We strongly recommend that you only run fast (< 15 seconds) and trivial checks
as push hooks, and perform slower or more complex ones in CI. This is because,

* Running slow checks in the push hook will force you to wait longer for
  ``git push`` to complete, and
* If your change fails one of the checks at this stage, it will not yet be
  uploaded to the remote, so you'll have a harder time debugging any failures
  (sharing the change with your colleagues, linking to it from an issue
  tracker, etc).

Example
=======
A simple example presubmit check script follows. This can be copied-and-pasted
to serve as a starting point for a project's presubmit check script.

See ``pigweed_presubmit.py`` for a more complex presubmit check script example.

.. code-block:: python

   """Example presubmit check script."""

   import argparse
   import logging
   import os
   from pathlib import Path
   import re
   import sys
   from typing import Optional

   try:
       import pw_cli.log
   except ImportError:
       print("ERROR: Activate the environment before running presubmits!", file=sys.stderr)
       sys.exit(2)

   import pw_presubmit
   from pw_presubmit import (
       build,
       cli,
       cpp_checks,
       format_code,
       inclusive_language,
       python_checks,
   )
   from pw_presubmit.presubmit import filter_paths
   from pw_presubmit.presubmit_context import PresubmitContext
   from pw_presubmit.install_hook import install_git_hook

   # Set up variables for key project paths.
   PROJECT_ROOT = Path(os.environ["MY_PROJECT_ROOT"])
   PIGWEED_ROOT = PROJECT_ROOT / "pigweed"

   # Rerun the build if files with these extensions change.
   _BUILD_EXTENSIONS = frozenset(
       [".rst", ".gn", ".gni", *format_code.C_FORMAT.extensions]
   )


   #
   # Presubmit checks
   #
   def release_build(ctx: PresubmitContext):
       build.gn_gen(ctx, build_type="release")
       build.ninja(ctx)
       build.gn_check(ctx)  # Run after building to check generated files.


   def host_tests(ctx: PresubmitContext):
       build.gn_gen(ctx, run_host_tests="true")
       build.ninja(ctx)
       build.gn_check(ctx)


   # Avoid running some checks on certain paths.
   PATH_EXCLUSIONS = (
       re.compile(r"^external/"),
       re.compile(r"^vendor/"),
   )


   # Use the upstream pragma_once check, but apply a different set of path
   # filters with @filter_paths.
   @filter_paths(endswith=".h", exclude=PATH_EXCLUSIONS)
   def pragma_once(ctx: PresubmitContext):
       cpp_checks.pragma_once(ctx)


   #
   # Presubmit check programs
   #
   OTHER = (
       # Checks not ran by default but that should be available.
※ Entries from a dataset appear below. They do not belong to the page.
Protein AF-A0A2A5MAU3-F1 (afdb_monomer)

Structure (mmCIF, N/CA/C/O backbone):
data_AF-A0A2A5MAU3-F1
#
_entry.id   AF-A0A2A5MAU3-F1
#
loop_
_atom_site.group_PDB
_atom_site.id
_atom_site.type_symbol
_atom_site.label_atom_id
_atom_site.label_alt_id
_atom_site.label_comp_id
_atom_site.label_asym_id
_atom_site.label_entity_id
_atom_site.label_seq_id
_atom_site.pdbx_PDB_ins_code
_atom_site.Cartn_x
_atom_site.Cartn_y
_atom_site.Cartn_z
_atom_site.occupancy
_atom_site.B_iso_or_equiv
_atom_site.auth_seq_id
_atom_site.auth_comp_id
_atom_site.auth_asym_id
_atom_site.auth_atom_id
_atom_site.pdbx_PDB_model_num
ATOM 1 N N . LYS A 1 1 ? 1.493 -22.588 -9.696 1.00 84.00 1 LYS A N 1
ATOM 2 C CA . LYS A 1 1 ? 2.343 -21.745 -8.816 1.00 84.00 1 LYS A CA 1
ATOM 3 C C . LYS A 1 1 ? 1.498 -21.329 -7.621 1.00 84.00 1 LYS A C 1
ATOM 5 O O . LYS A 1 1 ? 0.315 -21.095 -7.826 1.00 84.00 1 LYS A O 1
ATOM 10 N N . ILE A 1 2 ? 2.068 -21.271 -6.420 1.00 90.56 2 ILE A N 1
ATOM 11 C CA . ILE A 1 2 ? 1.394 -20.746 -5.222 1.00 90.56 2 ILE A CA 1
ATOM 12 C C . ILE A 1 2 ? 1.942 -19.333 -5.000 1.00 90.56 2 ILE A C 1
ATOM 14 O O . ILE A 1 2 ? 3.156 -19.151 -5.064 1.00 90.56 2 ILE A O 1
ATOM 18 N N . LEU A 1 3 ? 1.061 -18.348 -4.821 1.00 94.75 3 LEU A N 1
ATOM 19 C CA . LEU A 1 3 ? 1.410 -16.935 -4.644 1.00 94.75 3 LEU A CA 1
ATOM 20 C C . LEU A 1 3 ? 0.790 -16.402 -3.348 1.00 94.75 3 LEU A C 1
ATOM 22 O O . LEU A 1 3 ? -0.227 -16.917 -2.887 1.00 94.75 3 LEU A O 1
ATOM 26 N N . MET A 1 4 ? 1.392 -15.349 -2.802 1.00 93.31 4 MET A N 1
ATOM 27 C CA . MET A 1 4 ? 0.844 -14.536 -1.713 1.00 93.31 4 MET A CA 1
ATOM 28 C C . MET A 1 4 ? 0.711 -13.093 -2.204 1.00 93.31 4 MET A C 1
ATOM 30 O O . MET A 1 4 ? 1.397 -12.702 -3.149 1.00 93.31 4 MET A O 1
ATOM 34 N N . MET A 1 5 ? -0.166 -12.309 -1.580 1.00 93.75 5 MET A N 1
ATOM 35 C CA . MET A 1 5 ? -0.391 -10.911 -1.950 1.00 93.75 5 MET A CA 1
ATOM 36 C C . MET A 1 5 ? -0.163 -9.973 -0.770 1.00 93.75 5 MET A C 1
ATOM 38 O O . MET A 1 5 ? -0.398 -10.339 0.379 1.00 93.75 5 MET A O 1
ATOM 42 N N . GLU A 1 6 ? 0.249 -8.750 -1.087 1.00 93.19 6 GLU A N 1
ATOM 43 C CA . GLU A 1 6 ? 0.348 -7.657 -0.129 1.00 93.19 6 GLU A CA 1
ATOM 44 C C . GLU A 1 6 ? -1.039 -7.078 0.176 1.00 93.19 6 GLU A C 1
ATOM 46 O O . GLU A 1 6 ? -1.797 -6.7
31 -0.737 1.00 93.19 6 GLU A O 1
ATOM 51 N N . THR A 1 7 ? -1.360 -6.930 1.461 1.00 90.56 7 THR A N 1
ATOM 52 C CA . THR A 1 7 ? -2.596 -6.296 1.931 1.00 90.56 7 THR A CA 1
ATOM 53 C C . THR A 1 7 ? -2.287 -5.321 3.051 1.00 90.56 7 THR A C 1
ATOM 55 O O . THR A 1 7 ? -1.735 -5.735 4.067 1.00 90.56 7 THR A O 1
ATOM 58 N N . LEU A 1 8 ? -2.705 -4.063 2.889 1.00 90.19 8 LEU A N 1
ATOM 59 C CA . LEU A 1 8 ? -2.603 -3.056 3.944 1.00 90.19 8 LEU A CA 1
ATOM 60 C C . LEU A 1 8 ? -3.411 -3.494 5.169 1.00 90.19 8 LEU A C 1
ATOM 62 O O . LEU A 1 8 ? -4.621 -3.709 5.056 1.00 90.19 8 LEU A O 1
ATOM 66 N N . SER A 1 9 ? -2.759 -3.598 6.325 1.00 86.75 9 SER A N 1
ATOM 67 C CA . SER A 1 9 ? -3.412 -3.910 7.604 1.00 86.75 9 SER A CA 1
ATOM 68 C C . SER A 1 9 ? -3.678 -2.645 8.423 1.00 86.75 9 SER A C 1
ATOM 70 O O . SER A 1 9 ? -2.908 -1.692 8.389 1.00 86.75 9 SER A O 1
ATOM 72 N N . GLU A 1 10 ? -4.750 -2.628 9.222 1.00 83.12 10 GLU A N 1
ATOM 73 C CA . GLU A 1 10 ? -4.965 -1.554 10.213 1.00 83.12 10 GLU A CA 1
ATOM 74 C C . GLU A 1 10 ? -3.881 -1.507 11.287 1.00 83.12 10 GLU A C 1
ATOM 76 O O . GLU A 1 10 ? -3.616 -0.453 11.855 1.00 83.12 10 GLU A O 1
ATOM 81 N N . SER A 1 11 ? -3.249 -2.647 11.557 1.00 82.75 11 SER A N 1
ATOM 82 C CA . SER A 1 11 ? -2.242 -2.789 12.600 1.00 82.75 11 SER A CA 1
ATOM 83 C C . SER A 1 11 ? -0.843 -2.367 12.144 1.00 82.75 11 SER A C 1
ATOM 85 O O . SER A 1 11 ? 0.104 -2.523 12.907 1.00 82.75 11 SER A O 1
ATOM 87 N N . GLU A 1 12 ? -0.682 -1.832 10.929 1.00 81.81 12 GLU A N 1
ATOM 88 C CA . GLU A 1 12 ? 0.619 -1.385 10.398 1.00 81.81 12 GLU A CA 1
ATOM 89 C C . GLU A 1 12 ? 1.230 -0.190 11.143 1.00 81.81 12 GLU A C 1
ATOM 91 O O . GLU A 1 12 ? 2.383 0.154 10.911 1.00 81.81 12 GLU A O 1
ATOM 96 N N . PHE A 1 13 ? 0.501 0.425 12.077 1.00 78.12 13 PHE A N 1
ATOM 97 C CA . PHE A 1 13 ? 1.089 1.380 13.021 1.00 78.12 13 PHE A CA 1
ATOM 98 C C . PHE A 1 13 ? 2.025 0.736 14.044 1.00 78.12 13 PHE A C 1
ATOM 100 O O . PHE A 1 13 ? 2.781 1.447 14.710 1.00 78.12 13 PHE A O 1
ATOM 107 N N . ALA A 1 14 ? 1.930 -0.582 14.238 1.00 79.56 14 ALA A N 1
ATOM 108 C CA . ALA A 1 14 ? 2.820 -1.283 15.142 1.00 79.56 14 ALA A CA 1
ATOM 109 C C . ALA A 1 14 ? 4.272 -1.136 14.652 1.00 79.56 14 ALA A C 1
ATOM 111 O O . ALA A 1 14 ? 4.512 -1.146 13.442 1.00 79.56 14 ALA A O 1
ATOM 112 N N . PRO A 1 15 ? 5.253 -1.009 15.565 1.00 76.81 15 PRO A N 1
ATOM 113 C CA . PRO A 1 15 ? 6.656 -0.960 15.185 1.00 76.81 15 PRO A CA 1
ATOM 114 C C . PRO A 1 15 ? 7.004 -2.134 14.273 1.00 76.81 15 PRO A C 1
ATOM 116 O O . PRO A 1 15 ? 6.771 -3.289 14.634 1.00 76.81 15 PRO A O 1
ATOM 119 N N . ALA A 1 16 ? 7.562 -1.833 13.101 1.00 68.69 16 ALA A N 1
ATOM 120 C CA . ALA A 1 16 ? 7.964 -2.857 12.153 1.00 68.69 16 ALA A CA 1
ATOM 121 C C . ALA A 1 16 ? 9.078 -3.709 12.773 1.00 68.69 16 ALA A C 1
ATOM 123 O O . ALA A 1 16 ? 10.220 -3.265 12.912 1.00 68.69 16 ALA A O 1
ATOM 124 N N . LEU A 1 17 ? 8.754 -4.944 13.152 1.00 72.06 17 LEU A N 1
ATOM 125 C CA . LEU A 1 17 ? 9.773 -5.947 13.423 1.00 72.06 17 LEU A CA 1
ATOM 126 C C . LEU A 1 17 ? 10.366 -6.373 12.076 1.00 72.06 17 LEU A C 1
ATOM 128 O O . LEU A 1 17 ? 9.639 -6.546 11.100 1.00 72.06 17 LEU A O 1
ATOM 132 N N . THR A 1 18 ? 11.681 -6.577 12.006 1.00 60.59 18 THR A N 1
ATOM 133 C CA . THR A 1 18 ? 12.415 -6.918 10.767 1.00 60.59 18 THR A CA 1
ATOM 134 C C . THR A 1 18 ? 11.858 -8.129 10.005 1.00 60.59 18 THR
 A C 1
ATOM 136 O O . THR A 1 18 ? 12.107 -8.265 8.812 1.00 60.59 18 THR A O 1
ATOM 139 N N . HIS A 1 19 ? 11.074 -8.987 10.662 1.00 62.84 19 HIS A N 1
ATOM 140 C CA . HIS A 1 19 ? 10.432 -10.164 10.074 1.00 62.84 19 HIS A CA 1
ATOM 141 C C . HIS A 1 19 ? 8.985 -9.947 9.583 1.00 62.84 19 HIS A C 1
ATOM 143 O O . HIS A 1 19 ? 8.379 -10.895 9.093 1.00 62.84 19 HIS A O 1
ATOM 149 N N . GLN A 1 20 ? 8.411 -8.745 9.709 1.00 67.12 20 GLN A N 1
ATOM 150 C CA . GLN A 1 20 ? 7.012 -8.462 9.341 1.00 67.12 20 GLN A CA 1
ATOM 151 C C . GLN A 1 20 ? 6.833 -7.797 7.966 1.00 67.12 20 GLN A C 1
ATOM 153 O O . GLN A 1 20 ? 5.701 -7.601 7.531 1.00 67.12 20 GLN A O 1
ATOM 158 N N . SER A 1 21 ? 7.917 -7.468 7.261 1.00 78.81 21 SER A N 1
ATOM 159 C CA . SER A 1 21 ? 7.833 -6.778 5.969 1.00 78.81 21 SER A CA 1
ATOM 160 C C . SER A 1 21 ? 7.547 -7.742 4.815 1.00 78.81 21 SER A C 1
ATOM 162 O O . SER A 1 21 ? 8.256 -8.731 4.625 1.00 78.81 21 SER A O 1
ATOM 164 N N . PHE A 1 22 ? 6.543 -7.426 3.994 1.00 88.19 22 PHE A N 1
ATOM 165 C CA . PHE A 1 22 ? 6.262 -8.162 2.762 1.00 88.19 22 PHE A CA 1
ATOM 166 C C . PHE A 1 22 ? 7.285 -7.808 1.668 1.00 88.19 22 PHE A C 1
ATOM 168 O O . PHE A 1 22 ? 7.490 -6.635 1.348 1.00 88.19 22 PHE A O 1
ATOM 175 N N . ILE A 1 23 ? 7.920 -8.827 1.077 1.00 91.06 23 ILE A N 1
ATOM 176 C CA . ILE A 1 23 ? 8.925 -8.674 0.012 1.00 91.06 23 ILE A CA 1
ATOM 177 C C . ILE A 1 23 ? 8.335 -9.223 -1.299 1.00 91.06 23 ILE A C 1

These might
       # include tests that are expensive to run or that don't yet pass.
       build.gn_gen_check,
   )

   QUICK = (
       # List some presubmit checks to run
       pragma_once,
       host_tests,
       # Use the upstream formatting checks, with custom path filters applied.
       format_code.presubmit_checks(exclude=PATH_EXCLUSIONS),
       # Include the upstream inclusive language check.
       inclusive_language.presubmit_check,
       # Include just the lint-related Python checks.
       python_checks.gn_python_lint.with_filter(exclude=PATH_EXCLUSIONS),
   )

   FULL = (
       QUICK,  # Add all checks from the 'quick' program
       release_build,
       # Use the upstream Python checks, with custom path filters applied.
       # Checks listed multiple times are only run once.
       python_checks.gn_python_check.with_filter(exclude=PATH_EXCLUSIONS),
   )

   PROGRAMS = pw_presubmit.Programs(other=OTHER, quick=QUICK, full=FULL)


   #
   # Allowlist of remote refs for presubmit. If the remote ref being pushed to
   # matches any of these values (with regex matching), then the presubmits
   # checks will be run before pushing.
   #
   PRE_PUSH_REMOTE_REF_ALLOWLIST = ("refs/for/main",)
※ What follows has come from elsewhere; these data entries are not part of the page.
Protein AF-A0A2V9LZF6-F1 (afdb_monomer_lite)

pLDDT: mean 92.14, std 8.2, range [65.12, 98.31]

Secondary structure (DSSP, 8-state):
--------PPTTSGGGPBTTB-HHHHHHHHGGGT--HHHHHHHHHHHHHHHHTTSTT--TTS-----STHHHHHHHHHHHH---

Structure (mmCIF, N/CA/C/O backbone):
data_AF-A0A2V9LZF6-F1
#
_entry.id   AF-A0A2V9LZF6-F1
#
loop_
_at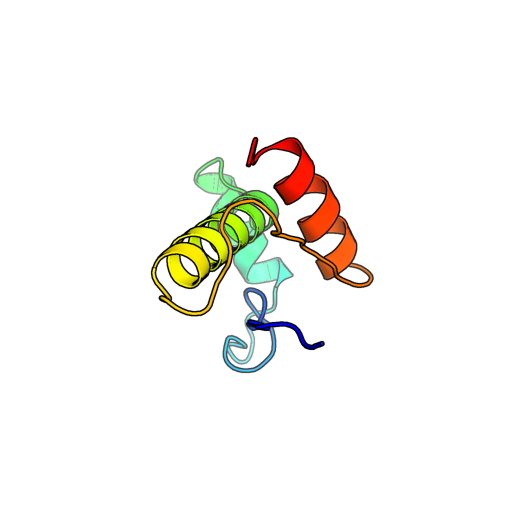om_site.group_PDB
_atom_site.id
_atom_site.type_symbol
_atom_site.label_atom_id
_atom_site.label_alt_id
_atom_site.label_comp_id
_atom_site.label_asym_id
_atom_site.label_entity_id
_atom_site.label_seq_id
_atom_site.pdbx_PDB_ins_code
_atom_site.Cartn_x
_atom_site.Cartn_y
_atom_site.Cartn_z
_atom_site.occupancy
_atom_site.B_iso_or_equiv
_atom_site.auth_seq_id
_atom_site.auth_comp_id
_atom_site.auth_asym_id
_atom_site.auth_atom_id
_atom_site.pdbx_PDB_model_num
ATOM 1 N N . MET A 1 1 ? -1.215 7.065 24.036 1.00 69.00 1 MET A N 1
ATOM 2 C CA . MET A 1 1 ? -1.648 7.200 22.631 1.00 69.00 1 MET A CA 1
ATOM 3 C C . MET A 1 1 ? -0.698 6.382 21.783 1.00 69.00 1 MET A C 1
ATOM 5 O O . MET A 1 1 ? 0.485 6.367 22.105 1.00 69.00 1 MET A O 1
ATOM 9 N N . GLY A 1 2 ? -1.204 5.668 20.786 1.00 93.06 2 GLY A N 1
ATOM 10 C CA . GLY A 1 2 ? -0.411 4.798 19.920 1.00 93.06 2 GLY A CA 1
ATOM 11 C C . GLY A 1 2 ? -1.022 4.741 18.525 1.00 93.06 2 GLY A C 1
ATOM 12 O O . GLY A 1 2 ? -2.096 5.295 18.314 1.00 93.06 2 GLY A O 1
ATOM 13 N N . PHE A 1 3 ? -0.327 4.083 17.602 1.00 96.25 3 PHE A N 1
ATOM 14 C CA . PHE A 1 3 ? -0.757 3.901 16.218 1.00 96.25 3 PHE A CA 1
ATOM 15 C C . PHE A 1 3 ? -0.857 2.408 15.912 1.00 96.25 3 PHE A C 1
ATOM 17 O O . PHE A 1 3 ? -0.016 1.631 16.371 1.00 96.25 3 PHE A O 1
ATOM 24 N N . VAL A 1 4 ? -1.851 2.020 15.114 1.00 97.69 4 VAL A N 1
ATOM 25 C CA . VAL A 1 4 ? -1.836 0.737 14.402 1.00 97.69 4 VAL A CA 1
ATOM 26 C C . VAL A 1 4 ? -0.994 0.946 13.147 1.00 97.69 4 VAL A C 1
ATOM 28 O O . VAL A 1 4 ? -1.229 1.892 12.400 1.00 97.69 4 VAL A O 1
ATOM 31 N N . VAL A 1 5 ? 0.022 0.108 12.939 1.00 97.56 5 VAL A N 1
ATOM 32 C CA . VAL A 1 5 ? 0.976 0.266 11.832 1.00 97.56 5 VAL A CA 1
ATOM 33 C C . VAL A 1 5 ? 1.032 -1.018 11.022 1.00 97.56 5 VAL A C 1
ATOM 35 O O . VAL A 1 5 ? 1.270 -2.092 11.572 1.00 97.56 5 VAL A O 1
ATOM 38 N N . LEU A 1 6 ? 0.858 -0.884 9.708 1.00 97.75 6 LEU A N 1
ATOM 39 C CA . LEU A 1 6 ? 1.100 -1.935 8.728 1.00 97.75 6 LEU A CA 1
ATOM 40 C C . LEU A 1 6 ? 2.300 -1.547 7.863 1.00 97.75 6 LEU A C 1
ATOM 42 O O . LEU A 1 6 ? 2.353 -0.450 7.312 1.00 97.75 6 LEU A O 1
ATOM 46 N N . THR A 1 7 ? 3.246 -2.469 7.726 1.00 96.62 7 THR A N 1
ATOM 47 C CA . THR A 1 7 ? 4.384 -2.363 6.808 1.00 96.62 7 THR A CA 1
ATOM 48 C C . THR A 1 7 ? 4.421 -3.603 5.936 1.00 96.62 7 THR A C 1
ATOM 50 O O . THR A 1 7 ? 4.154 -4.698 6.427 1.00 96.62 7 THR A O 1
ATOM 53 N N . TYR A 1 8 ? 4.788 -3.442 4.673 1.00 94.69 8 TYR A N 1
ATOM 54 C CA . TYR A 1 8 ? 4.915 -4.543 3.728 1.00 94.69 8 TYR A CA 1
ATOM 55 C C . TYR A 1 8 ? 6.108 -4.300 2.806 1.00 94.69 8 TYR A C 1
ATOM 57 O O . TYR A 1 8 ? 6.524 -3.155 2.599 1.00 94.69 8 TYR A O 1
ATOM 65 N N . ASP A 1 9 ? 6.660 -5.378 2.256 1.00 92.62 9 ASP A N 1
ATOM 66 C CA . ASP A 1 9 ? 7.773 -5.282 1.323 1.00 92.62 9 ASP A CA 1
ATOM 67 C C . ASP A 1 9 ? 7.304 -4.814 -0.059 1.00 92.62 9 ASP A C 1
ATOM 69 O O . ASP A 1 9 ? 6.304 -5.282 -0.618 1.00 92.62 9 ASP A O 1
ATOM 73 N N . ALA A 1 10 ? 8.062 -3.887 -0.641 1.00 89.12 10 ALA A N 1
ATOM 74 C CA . ALA A 1 10 ? 7.859 -3.468 -2.019 1.00 89.12 10 ALA A CA 1
ATOM 75 C C . ALA A 1 10 ? 8.136 -4.630 -2.987 1.00 89.12 10 ALA A C 1
ATOM 77 O O . ALA A 1 10 ? 8.935 -5.526 -2.704 1.00 89.12 10 ALA A O 1
ATOM 78 N N . ILE A 1 11 ? 7.519 -4.584 -4.169 1.00 87.75 11 ILE A N 1
ATOM 79 C CA . ILE A 1 11 ? 7.779 -5.545 -5.249 1.00 87.75 11 ILE A CA 1
ATOM 80 C C . ILE A 1 11 ? 9.297 -5.647 -5.496 1.00 87.75 11 ILE A C 1
ATOM 82 O O . ILE A 1 11 ? 9.988 -4.638 -5.640 1.00 87.75 11 ILE A O 1
ATOM 86 N N . GLY A 1 12 ? 9.839 -6.866 -5.515 1.00 86.44 12 GLY A N 1
ATOM 87 C CA . GLY A 1 12 ? 11.267 -7.109 -5.751 1.00 86.44 12 GLY A CA 1
ATOM 88 C C . GLY A 1 12 ? 12.204 -6.771 -4.582 1.00 86.44 12 GLY A C 1
ATOM 89 O O . GLY A 1 12 ? 13.413 -6.711 -4.796 1.00 86.44 12 GLY A O 1
ATOM 90 N N . HIS A 1 13 ? 11.684 -6.550 -3.370 1.00 86.81 13 HIS A N 1
ATOM 91 C CA . HIS A 1 13 ? 12.465 -6.317 -2.149 1.00 86.81 13 HIS A CA 1
ATOM 92 C C . HIS A 1 13 ? 12.043 -7.271 -1.023 1.00 86.81 13 HIS A C 1
ATOM 94 O O . HIS A 1 13 ? 10.958 -7.845 -1.070 1.00 86.81 13 HIS A O 1
ATOM 100 N N . GLY A 1 14 ? 12.907 -7.432 -0.013 1.00 89.50 14 GLY A N 1
ATOM 101 C CA . GLY A 1 14 ? 12.611 -8.199 1.204 1.00 89.50 14 GLY A CA 1
ATOM 102 C C . GLY A 1 14 ? 12.115 -9.619 0.922 1.00 89.50 14 GLY A C 1
ATOM 103 O O . GLY A 1 14 ? 12.752 -10.354 0.166 1.00 89.50 14 GLY A O 1
ATOM 104 N N . GLU A 1 15 ? 10.973 -9.997 1.499 1.00 91.56 15 GLU A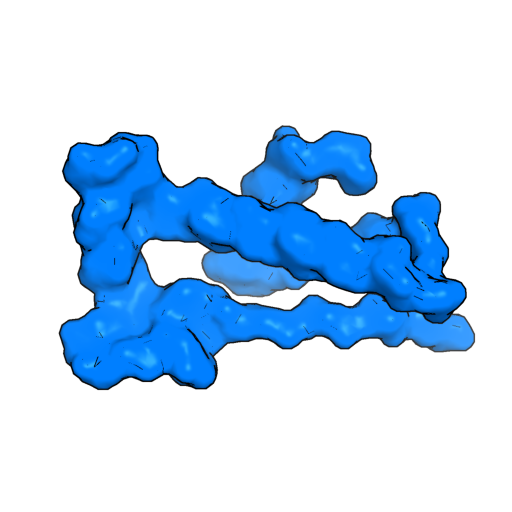 N 1
ATOM 105 C CA . GLU A 1 15 ? 10.335 -11.307 1.298 1.00 91.56 15 GLU A CA 1
ATOM 106 C C . GLU A 1 15 ? 9.862 -11.542 -0.146 1.00 91.56 15 GLU A 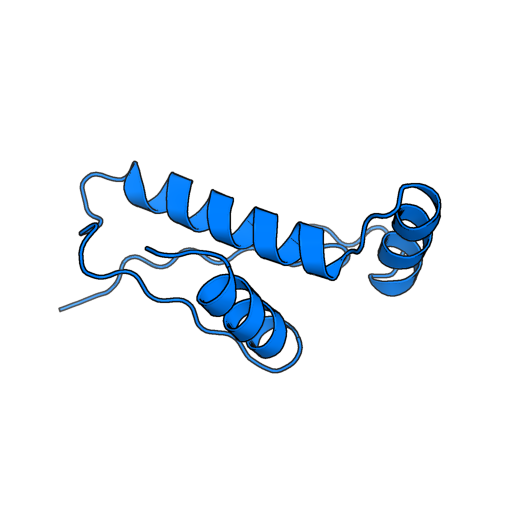C 1
ATOM 108 O O . GLU A 1 15 ? 9.659 -12.681 -0.565 1.00 91.56 15 GLU A O 1
ATOM 113 N N . ARG A 1 16 ? 9.718 -10.468 -0.929 1.00 87.25 16 ARG A N 1
ATOM 114 C CA . ARG A 1 16 ? 9.257 -10.488 -2.325 1.00 87.25 16 ARG A CA 1
ATOM 115 C C . ARG A 1 16 ? 10.405 -10.443 -3.327 1.00 87.25 16 ARG A C 1
ATOM 117 O O . ARG A 1 16 ? 10.175 -10.285 -4.529 1.00 87.25 16 ARG A O 1
ATOM 124 N N . LEU A 1 17 ? 11.644 -10.549 -2.852 1.00 85.75 17 LEU A N 1
ATOM 125 C CA . LEU A 1 17 ? 12.810 -10.660 -3.710 1.00 85.75 17 LEU A CA 1
ATOM 126 C C . LEU A 1 17 ? 12.808 -12.023 -4.413 1.00 85.75 17 LEU A C 1
ATOM 128 O O . LEU A 1 17 ? 12.853 -13.071 -3.772 1.00 85.75 17 LEU A O 1
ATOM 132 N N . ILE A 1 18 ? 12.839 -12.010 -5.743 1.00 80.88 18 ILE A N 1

   def run(install: bool, remote_ref: Optional[str], **presubmit_args) -> int:
       """Process the --install argument then invoke pw_presubmit."""

       # Install the presubmit Git pre-push hook, if requested.
       if install:
           # '$remote_ref' will be replaced by the actual value of the remote ref
           # at runtime.
           install_git_hook(
               "pre-push",
               [
                   "python",
                   "-m",
                   "tools.presubmit_check",
                   "--base",
                   "HEAD~",
                   "--remote-ref",
                   "$remote_ref",
               ],
           )
           return 0

       # Run the checks if either no remote_ref was passed, or if the remote ref
       # matches anything in the allowlist.
       if remote_ref is None or any(
           re.search(pattern, remote_ref)
           for pattern in PRE_PUSH_REMOTE_REF_ALLOWLIST
       ):
           return cli.run(root=PROJECT_ROOT, **presubmit_args)
       return 0


   def main() -> int:
       """Run the presubmit checks for this repository."""
       parser = argparse.ArgumentParser(description=__doc__)
       cli.add_arguments(parser, PROGRAMS, "quick")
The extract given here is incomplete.